I'm eternally grateful to all my friends who are helping out. Those who have expertise in certain areas. The garden, the pool, the plumbing, electrical. Thank you for your advice and occasional labour. I don't know what I'd do without you. You lot have become my help.
I miss being in the passenger seat
Literally and figuratively. Ignoring the dream I had a few weeks ago about being behind the wheel when the lights went out. I'm steering the ship now. And sometimes that scares the bejeebers out of me. It was nice to believe, when married, that whoever was driving was going to get you to where you thought you were headed, or at least in the vicinity. I have no idea where this journey is headed now.
But even not being philosophical about it all. Sometimes it was nice not to drive. To fight over who might drive to parties and not back again after a wine or three. To be the one in the passenger seat passing food back to the kids, making sure the music selection was okay, alerting everyone to points of interest along the way.
I miss having someone just wake up and say let me drive you to the coast today so we can dip our toes in the ocean.
I miss cooking for adults
There are days when I look at a recipe and I know it's not worth the effort for the kids. Don't get me wrong, I love cooking for my kids. Indeed my daughter's conversion to vegetarianism has expanded my repertoire greatly. But - see mention of dinner parties above - there's nothing I love more than a spread of half-fancy bits. Or the idea of sitting down for some conversation, a wine you've bothered to match, and something delicious to eat. Heck, even sharing a takeaway pizza with someone who remembers Family Ties.

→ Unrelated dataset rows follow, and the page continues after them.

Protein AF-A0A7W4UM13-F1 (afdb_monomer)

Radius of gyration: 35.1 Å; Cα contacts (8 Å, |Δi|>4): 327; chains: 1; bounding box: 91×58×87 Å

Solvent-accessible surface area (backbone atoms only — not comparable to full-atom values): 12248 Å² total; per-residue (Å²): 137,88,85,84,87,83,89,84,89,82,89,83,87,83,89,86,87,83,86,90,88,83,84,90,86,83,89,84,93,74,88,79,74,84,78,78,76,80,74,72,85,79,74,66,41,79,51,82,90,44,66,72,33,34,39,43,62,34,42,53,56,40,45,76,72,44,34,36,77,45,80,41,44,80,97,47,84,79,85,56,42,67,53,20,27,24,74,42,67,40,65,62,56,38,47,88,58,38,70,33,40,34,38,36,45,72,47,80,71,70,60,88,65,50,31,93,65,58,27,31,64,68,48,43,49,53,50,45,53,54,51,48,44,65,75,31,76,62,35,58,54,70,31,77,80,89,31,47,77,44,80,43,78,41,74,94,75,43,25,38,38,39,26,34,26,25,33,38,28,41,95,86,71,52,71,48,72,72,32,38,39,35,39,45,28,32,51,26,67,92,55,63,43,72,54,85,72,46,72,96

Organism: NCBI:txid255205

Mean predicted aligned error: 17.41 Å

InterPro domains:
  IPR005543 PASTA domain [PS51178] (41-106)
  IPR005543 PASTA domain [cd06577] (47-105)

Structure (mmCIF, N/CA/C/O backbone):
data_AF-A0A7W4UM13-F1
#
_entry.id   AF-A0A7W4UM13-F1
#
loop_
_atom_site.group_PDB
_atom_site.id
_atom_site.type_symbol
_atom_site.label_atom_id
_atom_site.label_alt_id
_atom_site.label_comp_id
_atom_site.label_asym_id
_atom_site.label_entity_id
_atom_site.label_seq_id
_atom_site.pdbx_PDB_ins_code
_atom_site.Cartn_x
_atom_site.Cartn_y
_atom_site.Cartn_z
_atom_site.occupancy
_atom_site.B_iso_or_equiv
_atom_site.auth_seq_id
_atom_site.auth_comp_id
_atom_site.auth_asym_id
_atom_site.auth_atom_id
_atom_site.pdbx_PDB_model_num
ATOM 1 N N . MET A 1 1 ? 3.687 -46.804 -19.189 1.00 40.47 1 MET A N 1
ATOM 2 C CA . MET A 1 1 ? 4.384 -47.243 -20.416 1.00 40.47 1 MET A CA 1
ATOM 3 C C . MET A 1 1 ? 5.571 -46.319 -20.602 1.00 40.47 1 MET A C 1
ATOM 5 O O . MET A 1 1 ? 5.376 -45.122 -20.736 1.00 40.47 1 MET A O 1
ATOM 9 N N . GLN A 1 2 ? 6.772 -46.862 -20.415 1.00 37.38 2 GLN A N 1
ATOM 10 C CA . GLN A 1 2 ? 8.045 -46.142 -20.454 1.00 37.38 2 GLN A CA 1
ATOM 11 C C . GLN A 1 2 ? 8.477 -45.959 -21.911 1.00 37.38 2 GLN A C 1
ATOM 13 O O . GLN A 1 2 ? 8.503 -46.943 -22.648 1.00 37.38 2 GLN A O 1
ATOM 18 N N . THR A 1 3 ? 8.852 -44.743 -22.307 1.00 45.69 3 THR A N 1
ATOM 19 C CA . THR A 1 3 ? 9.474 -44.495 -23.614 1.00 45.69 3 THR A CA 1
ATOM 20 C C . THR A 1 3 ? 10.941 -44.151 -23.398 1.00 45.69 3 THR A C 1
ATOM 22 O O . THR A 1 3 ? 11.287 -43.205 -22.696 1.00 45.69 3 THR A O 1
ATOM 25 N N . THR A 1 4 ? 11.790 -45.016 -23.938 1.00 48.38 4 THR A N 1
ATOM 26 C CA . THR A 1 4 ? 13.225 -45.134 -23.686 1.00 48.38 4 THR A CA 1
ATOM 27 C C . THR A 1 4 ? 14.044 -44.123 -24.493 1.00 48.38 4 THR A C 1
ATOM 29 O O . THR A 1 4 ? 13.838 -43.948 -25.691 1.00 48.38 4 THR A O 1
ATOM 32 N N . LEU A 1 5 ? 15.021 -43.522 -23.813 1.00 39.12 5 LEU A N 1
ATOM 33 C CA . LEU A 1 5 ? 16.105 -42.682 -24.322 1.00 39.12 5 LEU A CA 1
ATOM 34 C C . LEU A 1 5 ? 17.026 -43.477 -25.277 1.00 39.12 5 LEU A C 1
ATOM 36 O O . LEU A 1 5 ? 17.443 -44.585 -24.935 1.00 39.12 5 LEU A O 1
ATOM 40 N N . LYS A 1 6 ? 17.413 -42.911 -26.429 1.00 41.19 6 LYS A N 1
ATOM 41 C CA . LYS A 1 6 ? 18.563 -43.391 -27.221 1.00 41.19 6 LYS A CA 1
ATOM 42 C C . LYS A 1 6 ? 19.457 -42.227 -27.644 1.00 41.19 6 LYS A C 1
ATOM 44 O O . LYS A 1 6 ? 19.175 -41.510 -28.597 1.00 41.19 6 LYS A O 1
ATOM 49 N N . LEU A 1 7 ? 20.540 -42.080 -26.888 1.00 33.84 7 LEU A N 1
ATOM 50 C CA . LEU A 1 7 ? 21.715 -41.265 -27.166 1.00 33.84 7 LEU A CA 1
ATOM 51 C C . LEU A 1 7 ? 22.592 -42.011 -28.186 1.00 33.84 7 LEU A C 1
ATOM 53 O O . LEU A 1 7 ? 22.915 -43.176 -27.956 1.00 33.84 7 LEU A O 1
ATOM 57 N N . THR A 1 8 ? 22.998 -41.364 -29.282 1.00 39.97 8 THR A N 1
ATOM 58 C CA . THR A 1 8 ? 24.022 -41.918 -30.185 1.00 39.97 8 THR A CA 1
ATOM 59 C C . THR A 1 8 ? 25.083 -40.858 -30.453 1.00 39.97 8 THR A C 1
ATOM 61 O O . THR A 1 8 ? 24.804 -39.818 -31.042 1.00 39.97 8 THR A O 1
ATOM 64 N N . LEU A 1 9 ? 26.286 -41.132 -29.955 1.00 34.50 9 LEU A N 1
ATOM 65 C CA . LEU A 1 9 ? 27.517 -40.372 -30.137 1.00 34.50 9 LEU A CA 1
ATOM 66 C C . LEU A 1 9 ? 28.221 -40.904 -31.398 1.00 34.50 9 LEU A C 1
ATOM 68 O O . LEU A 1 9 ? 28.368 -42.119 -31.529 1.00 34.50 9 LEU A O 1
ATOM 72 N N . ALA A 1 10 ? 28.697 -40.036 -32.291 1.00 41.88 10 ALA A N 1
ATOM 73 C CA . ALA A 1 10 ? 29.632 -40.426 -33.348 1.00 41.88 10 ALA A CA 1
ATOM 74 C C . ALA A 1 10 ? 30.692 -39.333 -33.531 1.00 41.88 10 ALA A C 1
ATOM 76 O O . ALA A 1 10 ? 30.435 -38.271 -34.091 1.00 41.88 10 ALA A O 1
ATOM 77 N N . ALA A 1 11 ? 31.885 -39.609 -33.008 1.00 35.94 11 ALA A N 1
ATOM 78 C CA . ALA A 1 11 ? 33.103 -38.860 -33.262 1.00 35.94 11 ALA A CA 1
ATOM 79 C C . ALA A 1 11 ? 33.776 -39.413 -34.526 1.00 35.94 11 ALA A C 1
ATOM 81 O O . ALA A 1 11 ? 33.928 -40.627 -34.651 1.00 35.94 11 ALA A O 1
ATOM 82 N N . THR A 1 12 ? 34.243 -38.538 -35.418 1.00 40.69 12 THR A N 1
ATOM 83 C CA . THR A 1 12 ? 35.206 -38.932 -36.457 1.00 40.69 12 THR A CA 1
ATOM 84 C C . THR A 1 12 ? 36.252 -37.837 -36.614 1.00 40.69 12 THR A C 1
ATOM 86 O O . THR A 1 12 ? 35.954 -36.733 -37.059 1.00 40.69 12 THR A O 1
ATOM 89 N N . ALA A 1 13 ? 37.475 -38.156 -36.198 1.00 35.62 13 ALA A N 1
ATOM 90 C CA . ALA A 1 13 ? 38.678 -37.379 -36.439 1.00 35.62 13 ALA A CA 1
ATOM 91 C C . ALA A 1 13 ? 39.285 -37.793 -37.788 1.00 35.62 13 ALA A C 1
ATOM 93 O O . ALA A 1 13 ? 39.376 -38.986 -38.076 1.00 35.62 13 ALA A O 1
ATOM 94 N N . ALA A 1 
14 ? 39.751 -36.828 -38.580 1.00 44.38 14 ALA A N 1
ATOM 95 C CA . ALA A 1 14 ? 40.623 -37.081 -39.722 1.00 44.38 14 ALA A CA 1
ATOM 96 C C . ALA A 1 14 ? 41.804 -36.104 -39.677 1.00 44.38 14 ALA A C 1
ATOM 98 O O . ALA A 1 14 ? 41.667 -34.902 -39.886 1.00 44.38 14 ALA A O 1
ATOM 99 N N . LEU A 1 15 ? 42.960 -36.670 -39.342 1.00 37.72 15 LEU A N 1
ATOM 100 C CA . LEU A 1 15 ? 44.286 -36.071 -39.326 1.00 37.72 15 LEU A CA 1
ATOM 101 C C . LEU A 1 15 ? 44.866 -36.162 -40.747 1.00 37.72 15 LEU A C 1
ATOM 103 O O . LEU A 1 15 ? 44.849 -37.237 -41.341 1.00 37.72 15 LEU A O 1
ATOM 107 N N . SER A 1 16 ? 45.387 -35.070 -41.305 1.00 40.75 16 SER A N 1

I miss the idea that someone might be thinking about me
A text at 2pm asking how your day has been. A hug at the kitchen bench when you're visibly upset about something. The delivery of a book they saw and thought you might like. Dinner on a Sunday when you've been out playing hockey all weekend. A shhushh of the kids on a Saturday morning because you might like a sleep in. A backrub without even having to ask.
But even more than that.
It's the idea that days might pass where no one thinks about me. I miss being in someone's head. And their heart.